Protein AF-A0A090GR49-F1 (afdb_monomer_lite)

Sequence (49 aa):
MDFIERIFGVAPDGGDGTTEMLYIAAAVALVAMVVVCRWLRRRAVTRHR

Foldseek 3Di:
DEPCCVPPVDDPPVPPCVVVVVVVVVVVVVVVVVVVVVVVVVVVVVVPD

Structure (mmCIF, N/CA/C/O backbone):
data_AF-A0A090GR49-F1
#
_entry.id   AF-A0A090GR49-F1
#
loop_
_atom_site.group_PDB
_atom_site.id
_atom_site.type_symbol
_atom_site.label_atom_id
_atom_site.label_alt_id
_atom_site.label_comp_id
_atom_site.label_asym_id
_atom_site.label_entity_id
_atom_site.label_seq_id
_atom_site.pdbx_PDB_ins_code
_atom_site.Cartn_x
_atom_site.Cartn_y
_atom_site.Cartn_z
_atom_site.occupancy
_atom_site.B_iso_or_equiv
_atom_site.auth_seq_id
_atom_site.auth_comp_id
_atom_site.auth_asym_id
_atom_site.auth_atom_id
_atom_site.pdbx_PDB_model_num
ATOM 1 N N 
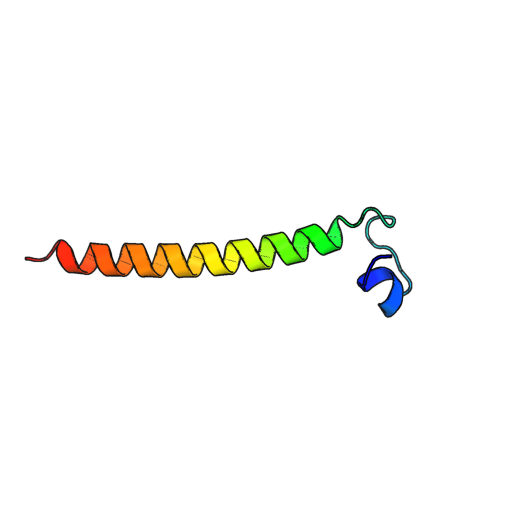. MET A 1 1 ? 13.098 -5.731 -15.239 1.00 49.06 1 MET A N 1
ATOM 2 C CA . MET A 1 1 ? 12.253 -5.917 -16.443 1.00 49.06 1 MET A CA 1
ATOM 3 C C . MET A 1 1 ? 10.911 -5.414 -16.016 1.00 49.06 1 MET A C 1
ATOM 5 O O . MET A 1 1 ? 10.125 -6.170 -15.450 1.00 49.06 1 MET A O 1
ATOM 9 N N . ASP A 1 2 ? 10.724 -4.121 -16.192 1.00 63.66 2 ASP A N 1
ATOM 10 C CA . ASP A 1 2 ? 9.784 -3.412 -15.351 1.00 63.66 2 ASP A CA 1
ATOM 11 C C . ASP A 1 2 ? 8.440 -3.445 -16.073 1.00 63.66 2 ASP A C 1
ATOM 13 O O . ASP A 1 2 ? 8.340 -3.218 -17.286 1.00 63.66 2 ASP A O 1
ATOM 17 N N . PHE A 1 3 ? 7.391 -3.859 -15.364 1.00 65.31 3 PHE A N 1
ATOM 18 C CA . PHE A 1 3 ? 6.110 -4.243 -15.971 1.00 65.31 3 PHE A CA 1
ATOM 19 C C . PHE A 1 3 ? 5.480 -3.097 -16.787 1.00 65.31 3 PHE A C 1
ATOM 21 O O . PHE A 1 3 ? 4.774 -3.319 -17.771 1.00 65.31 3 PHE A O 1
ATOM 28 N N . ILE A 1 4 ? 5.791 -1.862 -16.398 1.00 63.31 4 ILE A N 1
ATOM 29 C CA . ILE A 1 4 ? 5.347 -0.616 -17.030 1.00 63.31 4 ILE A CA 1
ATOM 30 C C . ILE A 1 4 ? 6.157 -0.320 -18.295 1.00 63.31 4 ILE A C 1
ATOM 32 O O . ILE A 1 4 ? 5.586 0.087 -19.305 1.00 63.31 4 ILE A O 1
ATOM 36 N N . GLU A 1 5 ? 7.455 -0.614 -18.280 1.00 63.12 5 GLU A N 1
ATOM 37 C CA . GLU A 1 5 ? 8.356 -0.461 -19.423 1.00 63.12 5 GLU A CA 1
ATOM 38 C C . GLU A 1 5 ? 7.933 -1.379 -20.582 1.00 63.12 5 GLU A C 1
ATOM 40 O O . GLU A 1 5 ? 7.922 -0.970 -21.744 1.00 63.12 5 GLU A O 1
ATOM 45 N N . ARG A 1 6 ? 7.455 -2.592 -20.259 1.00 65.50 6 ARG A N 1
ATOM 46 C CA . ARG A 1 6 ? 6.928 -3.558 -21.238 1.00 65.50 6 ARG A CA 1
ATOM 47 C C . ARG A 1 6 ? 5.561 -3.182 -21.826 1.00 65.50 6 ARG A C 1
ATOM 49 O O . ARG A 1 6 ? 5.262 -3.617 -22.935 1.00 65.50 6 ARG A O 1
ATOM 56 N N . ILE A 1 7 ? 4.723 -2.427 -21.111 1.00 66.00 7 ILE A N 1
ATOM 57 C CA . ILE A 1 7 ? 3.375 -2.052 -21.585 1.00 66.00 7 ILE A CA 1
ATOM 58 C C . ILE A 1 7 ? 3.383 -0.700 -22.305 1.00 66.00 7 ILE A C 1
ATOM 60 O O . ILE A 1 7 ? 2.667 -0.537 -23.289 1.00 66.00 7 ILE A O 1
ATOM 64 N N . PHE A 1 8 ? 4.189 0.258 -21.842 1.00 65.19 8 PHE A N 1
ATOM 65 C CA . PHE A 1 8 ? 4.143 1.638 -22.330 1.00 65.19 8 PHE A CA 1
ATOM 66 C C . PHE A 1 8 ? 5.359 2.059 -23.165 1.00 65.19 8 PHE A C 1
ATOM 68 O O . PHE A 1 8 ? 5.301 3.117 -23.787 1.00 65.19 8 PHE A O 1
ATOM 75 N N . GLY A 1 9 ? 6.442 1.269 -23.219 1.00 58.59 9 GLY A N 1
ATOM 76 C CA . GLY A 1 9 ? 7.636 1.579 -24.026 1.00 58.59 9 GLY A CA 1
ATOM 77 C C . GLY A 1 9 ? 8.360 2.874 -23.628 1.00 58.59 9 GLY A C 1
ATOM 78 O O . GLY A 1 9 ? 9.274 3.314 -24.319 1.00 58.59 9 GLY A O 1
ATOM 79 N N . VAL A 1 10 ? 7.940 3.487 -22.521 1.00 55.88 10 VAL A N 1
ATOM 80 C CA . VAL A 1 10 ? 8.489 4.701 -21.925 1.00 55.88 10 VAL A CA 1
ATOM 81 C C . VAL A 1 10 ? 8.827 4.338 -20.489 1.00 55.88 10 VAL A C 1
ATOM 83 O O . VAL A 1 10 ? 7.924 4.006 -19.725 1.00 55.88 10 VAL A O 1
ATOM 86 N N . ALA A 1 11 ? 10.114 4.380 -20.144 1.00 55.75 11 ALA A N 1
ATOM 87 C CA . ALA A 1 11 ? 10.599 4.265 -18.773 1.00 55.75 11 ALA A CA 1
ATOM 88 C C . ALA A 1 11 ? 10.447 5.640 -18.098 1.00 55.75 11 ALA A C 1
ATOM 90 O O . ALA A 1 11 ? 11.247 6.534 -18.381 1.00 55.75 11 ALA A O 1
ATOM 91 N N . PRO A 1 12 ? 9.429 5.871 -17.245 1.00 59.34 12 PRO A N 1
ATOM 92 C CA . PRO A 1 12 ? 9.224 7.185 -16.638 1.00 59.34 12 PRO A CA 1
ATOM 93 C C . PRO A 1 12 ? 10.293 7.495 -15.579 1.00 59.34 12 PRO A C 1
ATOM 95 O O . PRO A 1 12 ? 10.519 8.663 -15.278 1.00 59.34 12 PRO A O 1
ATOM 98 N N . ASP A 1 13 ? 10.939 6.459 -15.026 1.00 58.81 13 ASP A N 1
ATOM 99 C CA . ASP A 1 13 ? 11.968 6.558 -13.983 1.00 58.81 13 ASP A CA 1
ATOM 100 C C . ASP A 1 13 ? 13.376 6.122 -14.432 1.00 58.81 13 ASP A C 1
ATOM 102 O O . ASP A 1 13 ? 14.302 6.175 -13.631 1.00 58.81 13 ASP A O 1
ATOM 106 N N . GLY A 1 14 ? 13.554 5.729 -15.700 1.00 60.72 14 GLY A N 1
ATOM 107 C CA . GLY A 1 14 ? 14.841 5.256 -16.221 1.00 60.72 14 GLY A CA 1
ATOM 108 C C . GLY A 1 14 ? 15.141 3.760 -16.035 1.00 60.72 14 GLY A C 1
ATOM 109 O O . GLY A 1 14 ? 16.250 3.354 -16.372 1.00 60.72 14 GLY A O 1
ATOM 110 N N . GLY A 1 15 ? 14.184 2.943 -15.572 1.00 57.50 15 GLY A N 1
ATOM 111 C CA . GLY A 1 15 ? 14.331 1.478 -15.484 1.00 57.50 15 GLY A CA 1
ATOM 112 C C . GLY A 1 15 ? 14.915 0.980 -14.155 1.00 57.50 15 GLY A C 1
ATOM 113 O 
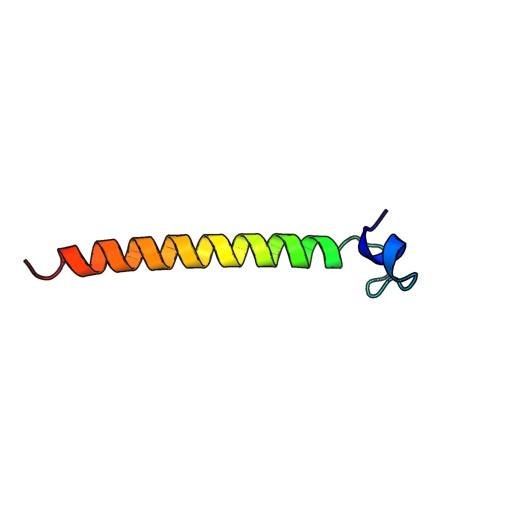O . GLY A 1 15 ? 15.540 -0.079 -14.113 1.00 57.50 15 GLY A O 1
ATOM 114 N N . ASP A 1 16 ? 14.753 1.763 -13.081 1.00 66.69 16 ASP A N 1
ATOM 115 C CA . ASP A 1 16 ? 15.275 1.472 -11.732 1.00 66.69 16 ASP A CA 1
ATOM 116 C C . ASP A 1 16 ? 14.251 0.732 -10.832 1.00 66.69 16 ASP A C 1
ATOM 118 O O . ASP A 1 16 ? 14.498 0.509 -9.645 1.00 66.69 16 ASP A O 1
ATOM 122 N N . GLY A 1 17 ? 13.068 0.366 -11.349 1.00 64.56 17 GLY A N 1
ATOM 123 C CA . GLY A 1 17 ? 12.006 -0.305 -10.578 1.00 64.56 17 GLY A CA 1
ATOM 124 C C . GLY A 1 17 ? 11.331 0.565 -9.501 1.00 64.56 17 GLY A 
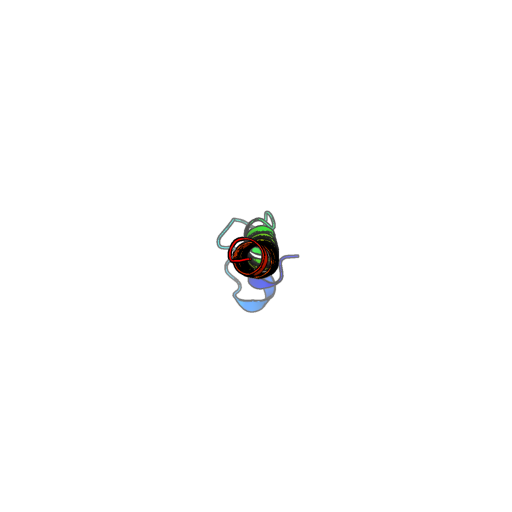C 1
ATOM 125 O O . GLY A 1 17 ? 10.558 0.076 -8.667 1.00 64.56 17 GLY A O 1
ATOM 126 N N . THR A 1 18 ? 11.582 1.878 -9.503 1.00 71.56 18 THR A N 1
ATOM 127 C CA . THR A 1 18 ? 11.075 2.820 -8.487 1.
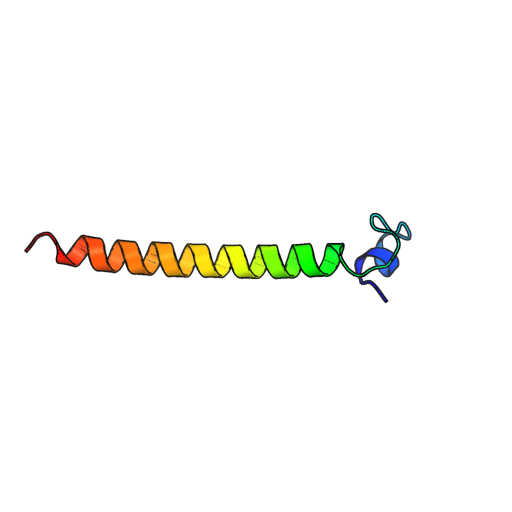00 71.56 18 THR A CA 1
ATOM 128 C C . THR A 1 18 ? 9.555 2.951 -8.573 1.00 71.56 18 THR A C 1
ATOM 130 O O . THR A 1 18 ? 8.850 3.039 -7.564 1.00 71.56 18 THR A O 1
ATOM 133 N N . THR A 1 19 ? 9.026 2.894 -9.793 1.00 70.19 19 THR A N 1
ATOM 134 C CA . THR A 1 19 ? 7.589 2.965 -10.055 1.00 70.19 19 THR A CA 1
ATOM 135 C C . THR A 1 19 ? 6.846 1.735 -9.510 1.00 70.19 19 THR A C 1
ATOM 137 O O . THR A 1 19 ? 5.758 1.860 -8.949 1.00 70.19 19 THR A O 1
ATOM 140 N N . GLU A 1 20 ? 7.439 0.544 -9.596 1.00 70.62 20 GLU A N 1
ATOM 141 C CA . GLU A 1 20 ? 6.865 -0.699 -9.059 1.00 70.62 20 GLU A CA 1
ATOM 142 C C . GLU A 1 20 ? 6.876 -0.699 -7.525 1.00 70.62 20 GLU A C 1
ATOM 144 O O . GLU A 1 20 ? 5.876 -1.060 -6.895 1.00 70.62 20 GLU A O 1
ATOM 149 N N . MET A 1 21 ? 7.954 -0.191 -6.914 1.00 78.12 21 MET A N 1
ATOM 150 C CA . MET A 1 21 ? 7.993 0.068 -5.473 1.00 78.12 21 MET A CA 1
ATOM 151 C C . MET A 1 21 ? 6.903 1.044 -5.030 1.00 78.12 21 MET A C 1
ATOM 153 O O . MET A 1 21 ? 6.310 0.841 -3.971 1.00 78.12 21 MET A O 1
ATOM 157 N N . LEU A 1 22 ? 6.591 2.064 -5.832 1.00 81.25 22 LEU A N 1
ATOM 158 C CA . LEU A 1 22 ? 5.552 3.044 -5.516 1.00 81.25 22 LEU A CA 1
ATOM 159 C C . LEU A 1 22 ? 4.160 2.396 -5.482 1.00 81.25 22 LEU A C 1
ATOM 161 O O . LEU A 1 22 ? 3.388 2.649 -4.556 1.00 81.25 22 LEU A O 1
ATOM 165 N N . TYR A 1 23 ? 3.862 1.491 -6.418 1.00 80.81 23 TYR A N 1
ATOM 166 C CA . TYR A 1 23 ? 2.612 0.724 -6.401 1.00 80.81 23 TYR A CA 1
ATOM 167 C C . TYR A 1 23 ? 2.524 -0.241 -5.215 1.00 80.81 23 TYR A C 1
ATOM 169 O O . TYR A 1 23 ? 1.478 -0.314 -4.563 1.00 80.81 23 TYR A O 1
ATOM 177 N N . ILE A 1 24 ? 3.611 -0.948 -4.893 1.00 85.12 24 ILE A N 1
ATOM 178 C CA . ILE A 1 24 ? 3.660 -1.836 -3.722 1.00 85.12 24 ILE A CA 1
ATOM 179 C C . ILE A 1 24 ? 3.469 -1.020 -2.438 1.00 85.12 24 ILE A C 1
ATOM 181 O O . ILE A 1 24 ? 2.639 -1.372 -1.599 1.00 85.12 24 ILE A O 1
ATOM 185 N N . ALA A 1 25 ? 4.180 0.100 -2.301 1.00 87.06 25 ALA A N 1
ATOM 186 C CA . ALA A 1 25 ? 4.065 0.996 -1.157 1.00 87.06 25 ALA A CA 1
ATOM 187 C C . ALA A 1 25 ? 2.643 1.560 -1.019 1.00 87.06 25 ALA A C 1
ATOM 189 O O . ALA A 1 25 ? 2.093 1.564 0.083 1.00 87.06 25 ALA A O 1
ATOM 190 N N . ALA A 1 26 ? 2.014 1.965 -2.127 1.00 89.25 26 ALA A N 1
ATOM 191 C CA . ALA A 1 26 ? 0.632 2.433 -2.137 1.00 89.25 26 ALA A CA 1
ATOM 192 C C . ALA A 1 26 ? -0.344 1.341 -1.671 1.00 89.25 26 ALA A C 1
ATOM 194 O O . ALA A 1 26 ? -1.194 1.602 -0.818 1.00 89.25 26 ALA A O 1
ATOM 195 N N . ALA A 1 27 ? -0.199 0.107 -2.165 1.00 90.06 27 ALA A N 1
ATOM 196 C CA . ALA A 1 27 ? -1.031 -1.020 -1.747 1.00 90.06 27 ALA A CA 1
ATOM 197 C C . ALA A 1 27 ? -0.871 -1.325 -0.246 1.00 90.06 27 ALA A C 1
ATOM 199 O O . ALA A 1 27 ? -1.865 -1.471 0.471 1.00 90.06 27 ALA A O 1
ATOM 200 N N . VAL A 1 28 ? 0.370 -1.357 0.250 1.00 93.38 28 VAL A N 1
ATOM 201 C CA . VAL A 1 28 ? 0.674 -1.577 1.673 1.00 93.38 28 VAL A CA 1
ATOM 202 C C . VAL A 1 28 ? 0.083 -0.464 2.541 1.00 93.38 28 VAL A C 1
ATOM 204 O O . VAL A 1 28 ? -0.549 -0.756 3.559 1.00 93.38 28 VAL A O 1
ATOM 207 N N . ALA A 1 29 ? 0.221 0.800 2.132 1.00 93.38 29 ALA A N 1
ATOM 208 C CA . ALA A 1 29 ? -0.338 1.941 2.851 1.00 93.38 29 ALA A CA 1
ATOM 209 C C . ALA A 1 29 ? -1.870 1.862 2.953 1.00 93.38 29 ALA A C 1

YOUR INSTRUCTIONS: Word for word, restate the lines of the data above that fall between the line holding "ATOM 150 C CA" and the line holding "ATOM 189 O O", inclusive, and no other lines.

WORKED SOLUTION:
ATOM 150 C CA . MET A 1 21 ? 7.993 0.068 -5.473 1.00 78.12 21 MET A CA 1
ATOM 151 C C . MET A 1 21 ? 6.903 1.044 -5.030 1.00 78.12 21 MET A C 1
ATOM 153 O O . MET A 1 21 ? 6.310 0.841 -3.971 1.00 78.12 21 MET A O 1
ATOM 157 N N . LEU A 1 22 ? 6.591 2.064 -5.832 1.00 81.25 22 LEU A N 1
ATOM 158 C CA . LEU A 1 22 ? 5.552 3.044 -5.516 1.00 81.25 22 LEU A CA 1
ATOM 159 C C . LEU A 1 22 ? 4.160 2.396 -5.482 1.00 81.25 22 LEU A C 1
ATOM 161 O O . LEU A 1 22 ? 3.388 2.649 -4.556 1.00 81.25 22 LEU A O 1
ATOM 165 N N . TYR A 1 23 ? 3.862 1.491 -6.418 1.00 80.81 23 TYR A N 1
ATOM 166 C CA . TYR A 1 23 ? 2.612 0.724 -6.401 1.00 80.81 23 TYR A CA 1
ATOM 167 C C . TYR A 1 23 ? 2.524 -0.241 -5.215 1.00 80.81 23 TYR A C 1
ATOM 169 O O . TYR A 1 23 ? 1.478 -0.314 -4.563 1.00 80.81 23 TYR A O 1
ATOM 177 N N . ILE A 1 24 ? 3.611 -0.948 -4.893 1.00 85.12 24 ILE A N 1
ATOM 178 C CA . ILE A 1 24 ? 3.660 -1.836 -3.722 1.00 85.12 24 ILE A CA 1
ATOM 179 C C . ILE A 1 24 ? 3.469 -1.020 -2.438 1.00 85.12 24 ILE A C 1
ATOM 181 O O . ILE A 1 24 ? 2.639 -1.372 -1.599 1.00 85.12 24 ILE A O 1
ATOM 185 N N . ALA A 1 25 ? 4.180 0.100 -2.301 1.00 87.06 25 ALA A N 1
ATOM 186 C CA . ALA A 1 25 ? 4.065 0.996 -1.157 1.00 87.06 25 ALA A CA 1
ATOM 187 C C . ALA A 1 25 ? 2.643 1.560 -1.019 1.00 87.06 25 ALA A C 1
ATOM 189 O O . ALA A 1 25 ? 2.093 1.564 0.083 1.00 87.06 25 ALA A O 1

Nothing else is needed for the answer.